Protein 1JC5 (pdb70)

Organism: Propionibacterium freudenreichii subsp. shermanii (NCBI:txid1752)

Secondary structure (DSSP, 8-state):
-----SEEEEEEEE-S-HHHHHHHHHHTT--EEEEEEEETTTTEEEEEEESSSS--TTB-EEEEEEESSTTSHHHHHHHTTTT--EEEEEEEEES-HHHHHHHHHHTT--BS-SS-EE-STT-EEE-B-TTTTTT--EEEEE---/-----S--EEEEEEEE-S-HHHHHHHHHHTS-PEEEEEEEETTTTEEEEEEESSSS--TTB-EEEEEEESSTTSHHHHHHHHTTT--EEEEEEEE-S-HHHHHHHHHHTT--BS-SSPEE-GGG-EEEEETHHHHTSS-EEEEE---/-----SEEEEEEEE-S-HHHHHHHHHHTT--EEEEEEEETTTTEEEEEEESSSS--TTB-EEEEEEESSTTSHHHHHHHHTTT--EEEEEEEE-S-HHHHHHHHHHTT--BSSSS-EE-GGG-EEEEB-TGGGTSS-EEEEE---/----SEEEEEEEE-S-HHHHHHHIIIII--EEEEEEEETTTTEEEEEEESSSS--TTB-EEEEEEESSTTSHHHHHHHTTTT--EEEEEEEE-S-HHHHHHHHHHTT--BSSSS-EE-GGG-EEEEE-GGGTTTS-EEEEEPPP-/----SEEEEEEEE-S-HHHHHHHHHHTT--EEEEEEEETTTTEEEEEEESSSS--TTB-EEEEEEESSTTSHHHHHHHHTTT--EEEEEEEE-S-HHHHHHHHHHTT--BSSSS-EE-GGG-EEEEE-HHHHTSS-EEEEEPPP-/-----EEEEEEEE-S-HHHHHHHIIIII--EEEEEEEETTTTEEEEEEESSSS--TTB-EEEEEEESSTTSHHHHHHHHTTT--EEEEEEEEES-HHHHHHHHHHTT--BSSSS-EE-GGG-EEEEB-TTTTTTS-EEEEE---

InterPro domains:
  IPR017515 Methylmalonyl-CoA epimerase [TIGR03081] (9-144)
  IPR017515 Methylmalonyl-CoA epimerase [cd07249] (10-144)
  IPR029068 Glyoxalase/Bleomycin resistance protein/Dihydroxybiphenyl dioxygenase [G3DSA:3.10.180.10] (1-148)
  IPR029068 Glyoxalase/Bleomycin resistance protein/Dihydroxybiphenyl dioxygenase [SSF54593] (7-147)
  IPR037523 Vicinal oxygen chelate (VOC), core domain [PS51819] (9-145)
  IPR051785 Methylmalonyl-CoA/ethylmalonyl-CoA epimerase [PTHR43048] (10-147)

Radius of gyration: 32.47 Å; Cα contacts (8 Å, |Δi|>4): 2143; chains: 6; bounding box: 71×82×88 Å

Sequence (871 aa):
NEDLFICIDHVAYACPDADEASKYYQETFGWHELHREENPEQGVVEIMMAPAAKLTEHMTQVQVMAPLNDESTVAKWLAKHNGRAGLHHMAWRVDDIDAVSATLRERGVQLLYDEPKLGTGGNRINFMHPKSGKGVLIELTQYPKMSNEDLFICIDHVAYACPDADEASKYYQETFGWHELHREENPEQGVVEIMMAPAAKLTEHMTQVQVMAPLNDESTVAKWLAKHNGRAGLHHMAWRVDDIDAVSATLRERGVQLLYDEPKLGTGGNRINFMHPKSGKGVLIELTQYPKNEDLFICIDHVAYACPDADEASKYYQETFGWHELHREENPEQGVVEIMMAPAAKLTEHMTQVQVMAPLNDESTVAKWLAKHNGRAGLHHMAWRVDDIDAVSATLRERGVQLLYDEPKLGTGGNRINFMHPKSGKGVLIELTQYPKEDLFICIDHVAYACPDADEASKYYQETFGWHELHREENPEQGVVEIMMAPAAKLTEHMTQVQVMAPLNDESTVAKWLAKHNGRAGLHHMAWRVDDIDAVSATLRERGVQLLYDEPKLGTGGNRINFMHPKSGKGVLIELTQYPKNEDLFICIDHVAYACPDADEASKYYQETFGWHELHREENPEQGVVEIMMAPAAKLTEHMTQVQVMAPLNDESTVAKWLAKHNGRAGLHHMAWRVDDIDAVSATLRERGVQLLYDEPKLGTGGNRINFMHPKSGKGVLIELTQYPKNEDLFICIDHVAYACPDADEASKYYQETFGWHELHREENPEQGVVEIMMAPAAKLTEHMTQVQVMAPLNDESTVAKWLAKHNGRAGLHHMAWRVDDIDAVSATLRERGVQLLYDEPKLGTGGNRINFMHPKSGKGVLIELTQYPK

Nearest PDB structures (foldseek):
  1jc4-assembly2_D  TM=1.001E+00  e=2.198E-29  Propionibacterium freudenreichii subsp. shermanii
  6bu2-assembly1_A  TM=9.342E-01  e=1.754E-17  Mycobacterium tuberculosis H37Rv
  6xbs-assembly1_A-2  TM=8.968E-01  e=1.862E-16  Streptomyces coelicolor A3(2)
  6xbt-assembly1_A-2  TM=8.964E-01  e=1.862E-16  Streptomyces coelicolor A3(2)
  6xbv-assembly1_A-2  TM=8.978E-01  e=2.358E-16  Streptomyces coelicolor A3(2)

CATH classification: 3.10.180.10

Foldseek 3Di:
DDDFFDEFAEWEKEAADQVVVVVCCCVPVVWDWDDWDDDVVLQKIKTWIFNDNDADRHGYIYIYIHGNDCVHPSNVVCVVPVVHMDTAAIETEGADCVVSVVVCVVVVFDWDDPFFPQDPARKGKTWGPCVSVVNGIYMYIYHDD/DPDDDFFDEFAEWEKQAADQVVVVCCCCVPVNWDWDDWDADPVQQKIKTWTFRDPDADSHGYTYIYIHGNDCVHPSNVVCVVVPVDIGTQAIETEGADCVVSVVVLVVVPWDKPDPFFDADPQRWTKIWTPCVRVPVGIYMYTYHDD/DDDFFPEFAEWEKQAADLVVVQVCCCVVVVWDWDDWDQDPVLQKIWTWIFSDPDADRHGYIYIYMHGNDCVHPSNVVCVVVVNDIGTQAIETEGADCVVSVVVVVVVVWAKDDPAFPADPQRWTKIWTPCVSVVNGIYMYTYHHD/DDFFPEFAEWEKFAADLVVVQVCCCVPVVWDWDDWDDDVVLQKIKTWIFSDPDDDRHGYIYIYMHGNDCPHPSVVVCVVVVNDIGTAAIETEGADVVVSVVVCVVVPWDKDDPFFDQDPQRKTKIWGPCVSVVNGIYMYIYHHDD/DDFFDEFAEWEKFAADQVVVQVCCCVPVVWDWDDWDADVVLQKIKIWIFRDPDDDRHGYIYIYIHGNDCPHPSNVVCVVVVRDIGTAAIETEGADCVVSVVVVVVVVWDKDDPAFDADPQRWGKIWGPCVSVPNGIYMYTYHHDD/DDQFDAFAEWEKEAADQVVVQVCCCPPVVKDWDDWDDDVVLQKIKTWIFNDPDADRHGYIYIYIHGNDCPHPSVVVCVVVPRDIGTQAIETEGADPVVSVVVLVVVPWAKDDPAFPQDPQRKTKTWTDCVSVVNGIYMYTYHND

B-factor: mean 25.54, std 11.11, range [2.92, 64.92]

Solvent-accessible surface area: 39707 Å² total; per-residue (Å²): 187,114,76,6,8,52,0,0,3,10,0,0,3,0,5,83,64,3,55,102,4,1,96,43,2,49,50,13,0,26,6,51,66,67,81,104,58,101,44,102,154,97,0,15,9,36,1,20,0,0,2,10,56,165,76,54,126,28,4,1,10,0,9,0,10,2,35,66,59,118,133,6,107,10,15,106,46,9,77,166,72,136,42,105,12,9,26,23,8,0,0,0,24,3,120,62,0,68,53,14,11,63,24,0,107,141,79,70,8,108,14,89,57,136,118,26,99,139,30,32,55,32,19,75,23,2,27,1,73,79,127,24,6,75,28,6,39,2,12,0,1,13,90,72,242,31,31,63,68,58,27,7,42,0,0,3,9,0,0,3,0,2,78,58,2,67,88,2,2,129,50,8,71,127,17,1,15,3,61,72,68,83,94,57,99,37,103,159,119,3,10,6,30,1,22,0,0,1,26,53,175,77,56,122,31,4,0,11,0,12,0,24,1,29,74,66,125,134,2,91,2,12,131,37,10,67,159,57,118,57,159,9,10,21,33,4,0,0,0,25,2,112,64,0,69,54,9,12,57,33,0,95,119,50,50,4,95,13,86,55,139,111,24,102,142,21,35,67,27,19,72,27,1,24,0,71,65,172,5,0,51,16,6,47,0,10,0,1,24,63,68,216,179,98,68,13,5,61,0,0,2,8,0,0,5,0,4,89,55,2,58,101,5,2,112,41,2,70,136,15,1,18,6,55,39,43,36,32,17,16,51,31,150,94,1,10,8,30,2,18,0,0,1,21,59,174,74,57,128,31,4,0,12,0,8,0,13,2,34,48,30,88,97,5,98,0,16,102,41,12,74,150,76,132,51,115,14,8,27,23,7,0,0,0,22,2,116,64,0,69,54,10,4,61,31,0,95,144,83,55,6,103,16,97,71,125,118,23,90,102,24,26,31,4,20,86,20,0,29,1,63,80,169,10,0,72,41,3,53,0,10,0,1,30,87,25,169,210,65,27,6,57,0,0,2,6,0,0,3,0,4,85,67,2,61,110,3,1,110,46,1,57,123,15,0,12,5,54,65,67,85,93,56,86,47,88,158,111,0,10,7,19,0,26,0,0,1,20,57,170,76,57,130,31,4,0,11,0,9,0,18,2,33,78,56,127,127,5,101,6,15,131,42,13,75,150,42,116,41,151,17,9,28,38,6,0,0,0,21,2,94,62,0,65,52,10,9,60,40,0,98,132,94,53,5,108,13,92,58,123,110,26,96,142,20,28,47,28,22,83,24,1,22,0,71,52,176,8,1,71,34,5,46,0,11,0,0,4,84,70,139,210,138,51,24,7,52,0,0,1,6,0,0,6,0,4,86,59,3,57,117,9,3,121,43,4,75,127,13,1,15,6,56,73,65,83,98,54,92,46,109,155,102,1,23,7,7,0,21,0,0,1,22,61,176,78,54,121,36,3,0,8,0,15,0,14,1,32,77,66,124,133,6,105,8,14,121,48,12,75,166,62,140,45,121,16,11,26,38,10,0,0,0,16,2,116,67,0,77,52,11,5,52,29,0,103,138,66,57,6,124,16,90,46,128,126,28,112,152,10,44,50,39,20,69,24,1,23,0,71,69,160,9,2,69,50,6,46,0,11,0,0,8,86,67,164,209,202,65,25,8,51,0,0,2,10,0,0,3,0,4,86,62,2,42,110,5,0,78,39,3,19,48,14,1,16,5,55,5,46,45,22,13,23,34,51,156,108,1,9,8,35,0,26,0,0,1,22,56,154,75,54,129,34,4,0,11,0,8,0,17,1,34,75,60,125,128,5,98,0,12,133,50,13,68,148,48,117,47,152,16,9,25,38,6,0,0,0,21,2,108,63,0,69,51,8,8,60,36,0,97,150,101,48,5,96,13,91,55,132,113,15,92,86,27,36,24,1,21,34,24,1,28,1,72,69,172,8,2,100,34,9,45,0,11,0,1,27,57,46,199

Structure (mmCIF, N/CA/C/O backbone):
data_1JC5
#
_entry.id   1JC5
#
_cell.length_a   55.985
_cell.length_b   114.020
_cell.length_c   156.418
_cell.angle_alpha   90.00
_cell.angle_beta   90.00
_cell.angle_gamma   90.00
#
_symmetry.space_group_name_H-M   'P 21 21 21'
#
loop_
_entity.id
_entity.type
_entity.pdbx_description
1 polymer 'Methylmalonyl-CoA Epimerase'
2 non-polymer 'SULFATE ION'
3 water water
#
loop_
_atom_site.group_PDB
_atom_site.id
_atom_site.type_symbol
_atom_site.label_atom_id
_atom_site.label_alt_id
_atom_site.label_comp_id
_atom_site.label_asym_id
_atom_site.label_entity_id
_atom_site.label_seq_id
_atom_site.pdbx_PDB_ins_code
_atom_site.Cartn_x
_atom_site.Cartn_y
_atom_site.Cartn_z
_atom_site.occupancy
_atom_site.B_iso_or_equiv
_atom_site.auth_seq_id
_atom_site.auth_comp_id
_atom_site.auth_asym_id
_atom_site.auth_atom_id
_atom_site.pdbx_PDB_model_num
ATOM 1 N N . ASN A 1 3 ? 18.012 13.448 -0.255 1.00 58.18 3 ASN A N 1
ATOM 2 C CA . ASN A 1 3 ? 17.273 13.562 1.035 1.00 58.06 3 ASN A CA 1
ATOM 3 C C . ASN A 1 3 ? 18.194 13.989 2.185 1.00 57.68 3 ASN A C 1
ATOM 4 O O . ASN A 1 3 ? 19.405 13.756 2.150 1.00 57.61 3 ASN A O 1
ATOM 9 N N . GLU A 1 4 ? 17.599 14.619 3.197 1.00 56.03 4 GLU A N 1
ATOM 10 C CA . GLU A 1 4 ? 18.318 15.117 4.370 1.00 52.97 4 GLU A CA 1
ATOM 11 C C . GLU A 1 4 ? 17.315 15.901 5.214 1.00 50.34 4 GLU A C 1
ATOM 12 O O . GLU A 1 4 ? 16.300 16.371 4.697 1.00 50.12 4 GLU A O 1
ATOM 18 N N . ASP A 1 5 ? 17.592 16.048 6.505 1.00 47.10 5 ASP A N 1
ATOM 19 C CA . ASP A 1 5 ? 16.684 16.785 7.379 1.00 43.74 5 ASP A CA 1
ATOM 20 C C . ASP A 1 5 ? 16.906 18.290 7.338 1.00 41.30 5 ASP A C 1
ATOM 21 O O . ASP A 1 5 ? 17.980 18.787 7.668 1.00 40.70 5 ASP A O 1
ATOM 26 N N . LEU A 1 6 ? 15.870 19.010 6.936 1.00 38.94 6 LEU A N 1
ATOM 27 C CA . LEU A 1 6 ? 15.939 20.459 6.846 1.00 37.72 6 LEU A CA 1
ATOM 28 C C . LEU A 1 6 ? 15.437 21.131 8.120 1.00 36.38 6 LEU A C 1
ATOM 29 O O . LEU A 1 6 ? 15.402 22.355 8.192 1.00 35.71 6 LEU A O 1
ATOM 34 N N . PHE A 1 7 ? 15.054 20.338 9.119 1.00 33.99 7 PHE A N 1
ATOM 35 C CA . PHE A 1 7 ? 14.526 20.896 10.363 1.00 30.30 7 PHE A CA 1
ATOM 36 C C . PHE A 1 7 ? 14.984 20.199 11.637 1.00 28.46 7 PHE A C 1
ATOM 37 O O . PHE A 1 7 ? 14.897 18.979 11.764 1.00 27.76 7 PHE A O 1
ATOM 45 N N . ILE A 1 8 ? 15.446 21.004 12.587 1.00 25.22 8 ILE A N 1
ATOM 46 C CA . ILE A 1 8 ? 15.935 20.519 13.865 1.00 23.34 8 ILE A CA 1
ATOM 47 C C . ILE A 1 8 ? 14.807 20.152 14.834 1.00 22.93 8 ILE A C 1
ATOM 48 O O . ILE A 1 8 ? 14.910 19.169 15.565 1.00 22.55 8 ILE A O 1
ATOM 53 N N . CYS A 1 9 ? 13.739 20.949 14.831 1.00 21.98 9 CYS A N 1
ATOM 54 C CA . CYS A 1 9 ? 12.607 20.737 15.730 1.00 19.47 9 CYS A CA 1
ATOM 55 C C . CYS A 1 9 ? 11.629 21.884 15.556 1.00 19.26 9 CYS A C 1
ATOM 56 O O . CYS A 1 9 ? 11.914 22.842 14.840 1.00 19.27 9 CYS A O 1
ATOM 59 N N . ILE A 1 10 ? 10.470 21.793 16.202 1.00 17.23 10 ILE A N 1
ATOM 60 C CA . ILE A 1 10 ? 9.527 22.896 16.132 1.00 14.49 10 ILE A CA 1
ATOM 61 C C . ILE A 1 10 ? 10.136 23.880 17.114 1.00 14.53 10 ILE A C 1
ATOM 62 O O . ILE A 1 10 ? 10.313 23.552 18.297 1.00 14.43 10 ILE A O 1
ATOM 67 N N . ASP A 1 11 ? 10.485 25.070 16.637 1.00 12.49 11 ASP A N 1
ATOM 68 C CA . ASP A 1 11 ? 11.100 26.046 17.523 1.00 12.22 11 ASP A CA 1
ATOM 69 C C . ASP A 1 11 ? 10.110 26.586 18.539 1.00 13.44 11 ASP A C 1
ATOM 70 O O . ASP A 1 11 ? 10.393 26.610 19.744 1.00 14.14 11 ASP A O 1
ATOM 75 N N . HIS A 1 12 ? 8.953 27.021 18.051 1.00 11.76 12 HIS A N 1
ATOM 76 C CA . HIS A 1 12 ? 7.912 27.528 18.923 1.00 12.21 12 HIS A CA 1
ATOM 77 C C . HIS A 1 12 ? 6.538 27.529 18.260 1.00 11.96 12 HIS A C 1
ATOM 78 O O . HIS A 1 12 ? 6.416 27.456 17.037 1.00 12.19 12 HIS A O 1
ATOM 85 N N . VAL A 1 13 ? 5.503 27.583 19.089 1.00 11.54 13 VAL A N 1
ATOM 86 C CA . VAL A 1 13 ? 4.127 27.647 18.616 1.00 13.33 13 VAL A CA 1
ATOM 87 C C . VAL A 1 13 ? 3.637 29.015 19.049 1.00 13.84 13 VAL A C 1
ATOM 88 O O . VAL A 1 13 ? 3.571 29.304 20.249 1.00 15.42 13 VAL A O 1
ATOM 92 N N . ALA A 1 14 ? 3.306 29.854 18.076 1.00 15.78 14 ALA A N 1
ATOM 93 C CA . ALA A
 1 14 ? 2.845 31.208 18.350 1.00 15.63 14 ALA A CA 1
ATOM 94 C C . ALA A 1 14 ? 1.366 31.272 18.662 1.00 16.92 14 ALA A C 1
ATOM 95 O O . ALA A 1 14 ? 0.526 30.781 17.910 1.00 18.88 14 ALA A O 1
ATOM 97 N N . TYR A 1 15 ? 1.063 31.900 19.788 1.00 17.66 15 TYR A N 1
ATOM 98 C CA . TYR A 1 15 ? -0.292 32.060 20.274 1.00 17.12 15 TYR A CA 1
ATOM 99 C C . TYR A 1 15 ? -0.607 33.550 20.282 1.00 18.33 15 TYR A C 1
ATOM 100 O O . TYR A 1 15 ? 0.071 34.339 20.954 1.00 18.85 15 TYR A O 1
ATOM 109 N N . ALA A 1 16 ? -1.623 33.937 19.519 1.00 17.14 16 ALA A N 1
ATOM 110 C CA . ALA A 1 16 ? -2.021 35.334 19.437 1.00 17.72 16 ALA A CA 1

→ PROBLEM REQUIREMENTS:
Wherever the word "shermanii" appears in the entries above, copy that whole line.

→ OUTPUT:
Organism: Propionibacterium freudenreichii subsp. shermanii (NCBI:txid1752)
  1jc4-assembly2_D  TM=1.001E+00  e=2.198E-29  Propionibacterium freudenreichii subsp. shermanii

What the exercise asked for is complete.